** Directions for this task **
Reproduce every entry below exactly, minus the pictures.

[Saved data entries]
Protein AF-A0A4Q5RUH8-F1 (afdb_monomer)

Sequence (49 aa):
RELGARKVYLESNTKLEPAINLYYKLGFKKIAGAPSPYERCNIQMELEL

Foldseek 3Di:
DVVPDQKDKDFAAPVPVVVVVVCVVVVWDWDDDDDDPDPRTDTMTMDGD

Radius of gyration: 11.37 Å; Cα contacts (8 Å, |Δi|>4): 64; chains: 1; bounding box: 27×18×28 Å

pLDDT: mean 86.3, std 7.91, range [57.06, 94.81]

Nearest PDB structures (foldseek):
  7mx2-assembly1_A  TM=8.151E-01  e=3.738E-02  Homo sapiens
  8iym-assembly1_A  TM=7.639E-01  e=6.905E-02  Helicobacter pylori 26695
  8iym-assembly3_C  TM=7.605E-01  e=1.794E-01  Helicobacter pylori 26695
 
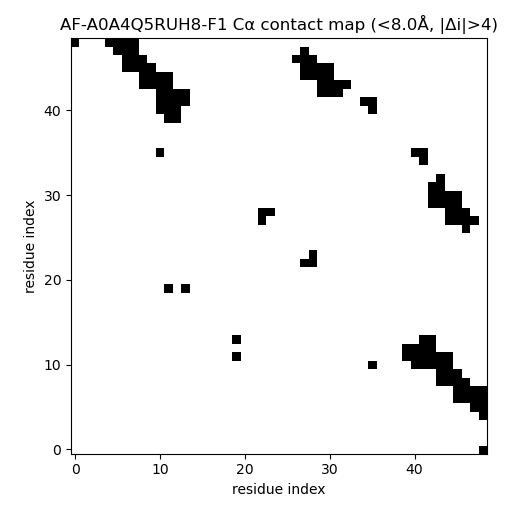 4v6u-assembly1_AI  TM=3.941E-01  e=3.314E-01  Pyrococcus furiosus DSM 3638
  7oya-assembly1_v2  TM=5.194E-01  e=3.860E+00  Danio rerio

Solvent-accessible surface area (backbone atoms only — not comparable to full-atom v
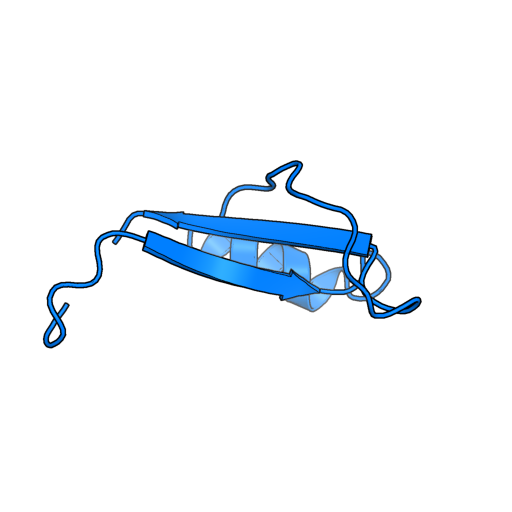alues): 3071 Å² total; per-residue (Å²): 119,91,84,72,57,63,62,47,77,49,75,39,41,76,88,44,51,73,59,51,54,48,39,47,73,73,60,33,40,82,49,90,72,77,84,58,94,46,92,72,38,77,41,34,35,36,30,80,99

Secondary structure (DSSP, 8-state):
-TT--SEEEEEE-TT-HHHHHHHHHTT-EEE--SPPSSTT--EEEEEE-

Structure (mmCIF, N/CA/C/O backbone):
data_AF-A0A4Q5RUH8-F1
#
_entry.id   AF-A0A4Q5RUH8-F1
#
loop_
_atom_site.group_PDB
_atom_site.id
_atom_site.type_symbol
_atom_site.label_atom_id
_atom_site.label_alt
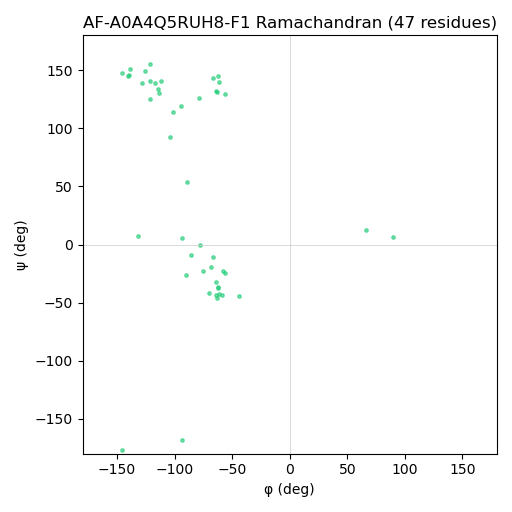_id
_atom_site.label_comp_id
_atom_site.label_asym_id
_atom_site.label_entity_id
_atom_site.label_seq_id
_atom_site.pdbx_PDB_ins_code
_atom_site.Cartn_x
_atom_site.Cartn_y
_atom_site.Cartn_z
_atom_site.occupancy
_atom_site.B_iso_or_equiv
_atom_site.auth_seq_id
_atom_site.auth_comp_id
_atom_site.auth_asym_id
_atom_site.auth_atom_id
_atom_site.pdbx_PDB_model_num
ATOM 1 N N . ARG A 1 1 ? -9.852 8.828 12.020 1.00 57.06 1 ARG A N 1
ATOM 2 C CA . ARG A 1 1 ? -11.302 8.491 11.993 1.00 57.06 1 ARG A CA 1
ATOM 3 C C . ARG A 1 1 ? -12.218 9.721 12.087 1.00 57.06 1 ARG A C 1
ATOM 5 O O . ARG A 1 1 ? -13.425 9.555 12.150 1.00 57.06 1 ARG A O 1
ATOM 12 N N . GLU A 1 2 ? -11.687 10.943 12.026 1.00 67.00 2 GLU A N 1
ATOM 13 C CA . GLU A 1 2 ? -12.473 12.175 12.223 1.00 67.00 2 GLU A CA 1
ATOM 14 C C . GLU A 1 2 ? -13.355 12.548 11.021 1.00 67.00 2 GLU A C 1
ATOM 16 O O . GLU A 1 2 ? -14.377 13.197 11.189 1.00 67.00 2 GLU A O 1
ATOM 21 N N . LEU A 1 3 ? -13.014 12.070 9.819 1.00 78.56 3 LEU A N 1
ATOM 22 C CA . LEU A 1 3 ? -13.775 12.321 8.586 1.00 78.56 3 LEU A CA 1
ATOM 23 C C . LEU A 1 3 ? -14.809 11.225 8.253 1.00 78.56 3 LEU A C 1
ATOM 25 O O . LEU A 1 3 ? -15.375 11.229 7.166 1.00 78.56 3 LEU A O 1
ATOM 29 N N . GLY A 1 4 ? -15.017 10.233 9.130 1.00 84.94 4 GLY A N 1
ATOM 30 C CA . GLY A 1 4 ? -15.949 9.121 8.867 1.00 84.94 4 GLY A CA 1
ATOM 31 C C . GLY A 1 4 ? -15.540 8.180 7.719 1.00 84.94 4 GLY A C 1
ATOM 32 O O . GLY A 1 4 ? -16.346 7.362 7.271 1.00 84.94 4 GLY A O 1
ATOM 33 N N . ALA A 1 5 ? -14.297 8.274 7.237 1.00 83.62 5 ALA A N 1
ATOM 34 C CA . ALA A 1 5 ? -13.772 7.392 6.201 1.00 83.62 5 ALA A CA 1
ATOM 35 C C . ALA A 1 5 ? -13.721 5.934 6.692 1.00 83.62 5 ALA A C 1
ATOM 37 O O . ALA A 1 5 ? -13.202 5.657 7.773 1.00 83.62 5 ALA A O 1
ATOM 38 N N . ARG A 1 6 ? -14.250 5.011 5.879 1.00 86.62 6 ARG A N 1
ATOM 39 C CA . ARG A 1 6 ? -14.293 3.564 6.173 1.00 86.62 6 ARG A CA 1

** Expected answer **
Protein AF-A0A4Q5RUH8-F1 (afdb_monomer)

Sequence (49 aa):
RELGARKVYLESNTKLEPAINLYYKLGFKKIAGAPSPYERCNIQMELEL

Foldseek 3Di:
DVVPDQKDKDFAAPVPVVVVVVCVVVVWDWDDDDDDPDPRTDTMTMDGD

Radius of gyration: 11.37 Å; Cα contacts (8 Å, |Δi|>4): 64; chains: 1; bounding box: 27×18×28 Å

pLDDT: mean 86.3, std 7.91, range [57.06, 94.81]

Nearest PDB structures (foldseek):
  7mx2-assembly1_A  TM=8.151E-01  e=3.738E-02  Homo sapiens
  8iym-assembly1_A  TM=7.639E-01  e=6.905E-02  Helicobacter pylori 26695
  8iym-assembly3_C  TM=7.605E-01  e=1.794E-01  Helicobacter pylori 26695
 
 4v6u-assembly1_AI  TM=3.941E-01  e=3.314E-01  Pyrococcus furiosus DSM 3638
  7oya-assembly1_v2  TM=5.194E-01  e=3.860E+00  Danio rerio

Solvent-accessible surface area (backbone atoms only — not comparable to full-atom v
alues): 3071 Å² total; per-residue (Å²): 119,91,84,72,57,63,62,47,77,49,75,39,41,76,88,44,51,73,59,51,54,48,39,47,73,73,60,33,40,82,49,90,72,77,84,58,94,46,92,72,38,77,41,34,35,36,30,80,99

Secondary structure (DSSP, 8-state):
-TT--SEEEEEE-TT-HHHHHHHHHTT-EEE--SPPSSTT--EEEEEE-

Structure (mmCIF, N/CA/C/O backbone):
data_AF-A0A4Q5RUH8-F1
#
_entry.id   AF-A0A4Q5RUH8-F1
#
loop_
_atom_site.group_PDB
_atom_site.id
_atom_site.type_symbol
_atom_site.label_atom_id
_atom_site.label_alt
_id
_atom_site.label_comp_id
_atom_site.label_asym_id
_atom_site.label_entity_id
_atom_site.label_seq_id
_atom_site.pdbx_PDB_ins_code
_atom_site.Cartn_x
_atom_site.Cartn_y
_atom_site.Cartn_z
_atom_site.occupancy
_atom_site.B_iso_or_equiv
_atom_site.auth_seq_id
_atom_site.auth_comp_id
_atom_site.auth_asym_id
_atom_site.auth_atom_id
_atom_site.pdbx_PDB_model_num
ATOM 1 N N . ARG A 1 1 ? -9.852 8.828 12.020 1.00 57.06 1 ARG A N 1
ATOM 2 C CA . ARG A 1 1 ? -11.302 8.491 11.993 1.00 57.06 1 ARG A CA 1
ATOM 3 C C . ARG A 1 1 ? -12.218 9.721 12.087 1.00 57.06 1 ARG A C 1
ATOM 5 O O . ARG A 1 1 ? -13.425 9.555 12.150 1.00 57.06 1 ARG A O 1
ATOM 12 N N . GLU A 1 2 ? -11.687 10.943 12.026 1.00 67.00 2 GLU A N 1
ATOM 13 C CA . GLU A 1 2 ? -12.473 12.175 12.223 1.00 67.00 2 GLU A CA 1
ATOM 14 C C . GLU A 1 2 ? -13.355 12.548 11.021 1.00 67.00 2 GLU A C 1
ATOM 16 O O . GLU A 1 2 ? -14.377 13.197 11.189 1.00 67.00 2 GLU A O 1
ATOM 21 N N . LEU A 1 3 ? -13.014 12.070 9.819 1.00 78.56 3 LEU A N 1
ATOM 22 C CA . LEU A 1 3 ? -13.775 12.321 8.586 1.00 78.56 3 LEU A CA 1
ATOM 23 C C . LEU A 1 3 ? -14.809 11.225 8.253 1.00 78.56 3 LEU A C 1
ATOM 25 O O . LEU A 1 3 ? -15.375 11.229 7.166 1.00 78.56 3 LEU A O 1
ATOM 29 N N . GLY A 1 4 ? -15.017 10.233 9.130 1.00 84.94 4 GLY A N 1
ATOM 30 C CA . GLY A 1 4 ? -15.949 9.121 8.867 1.00 84.94 4 GLY A CA 1
ATOM 31 C C . GLY A 1 4 ? -15.540 8.180 7.719 1.00 84.94 4 GLY A C 1
ATOM 32 O O . GLY A 1 4 ? -16.346 7.362 7.271 1.00 84.94 4 GLY A O 1
ATOM 33 N N . ALA A 1 5 ? -14.297 8.274 7.237 1.00 83.62 5 ALA A N 1
ATOM 34 C CA . ALA A 1 5 ? -13.772 7.392 6.201 1.00 83.62 5 ALA A CA 1
ATOM 35 C C . ALA A 1 5 ? -13.721 5.934 6.692 1.00 83.62 5 ALA A C 1
ATOM 37 O O . ALA A 1 5 ? -13.202 5.657 7.773 1.00 83.62 5 ALA A O 1
ATOM 38 N N . ARG A 1 6 ? -14.250 5.011 5.879 1.00 86.62 6 ARG A N 1
ATOM 39 C CA . ARG A 1 6 ? -14.293 3.564 6.173 1.00 86.62 6 ARG A CA 1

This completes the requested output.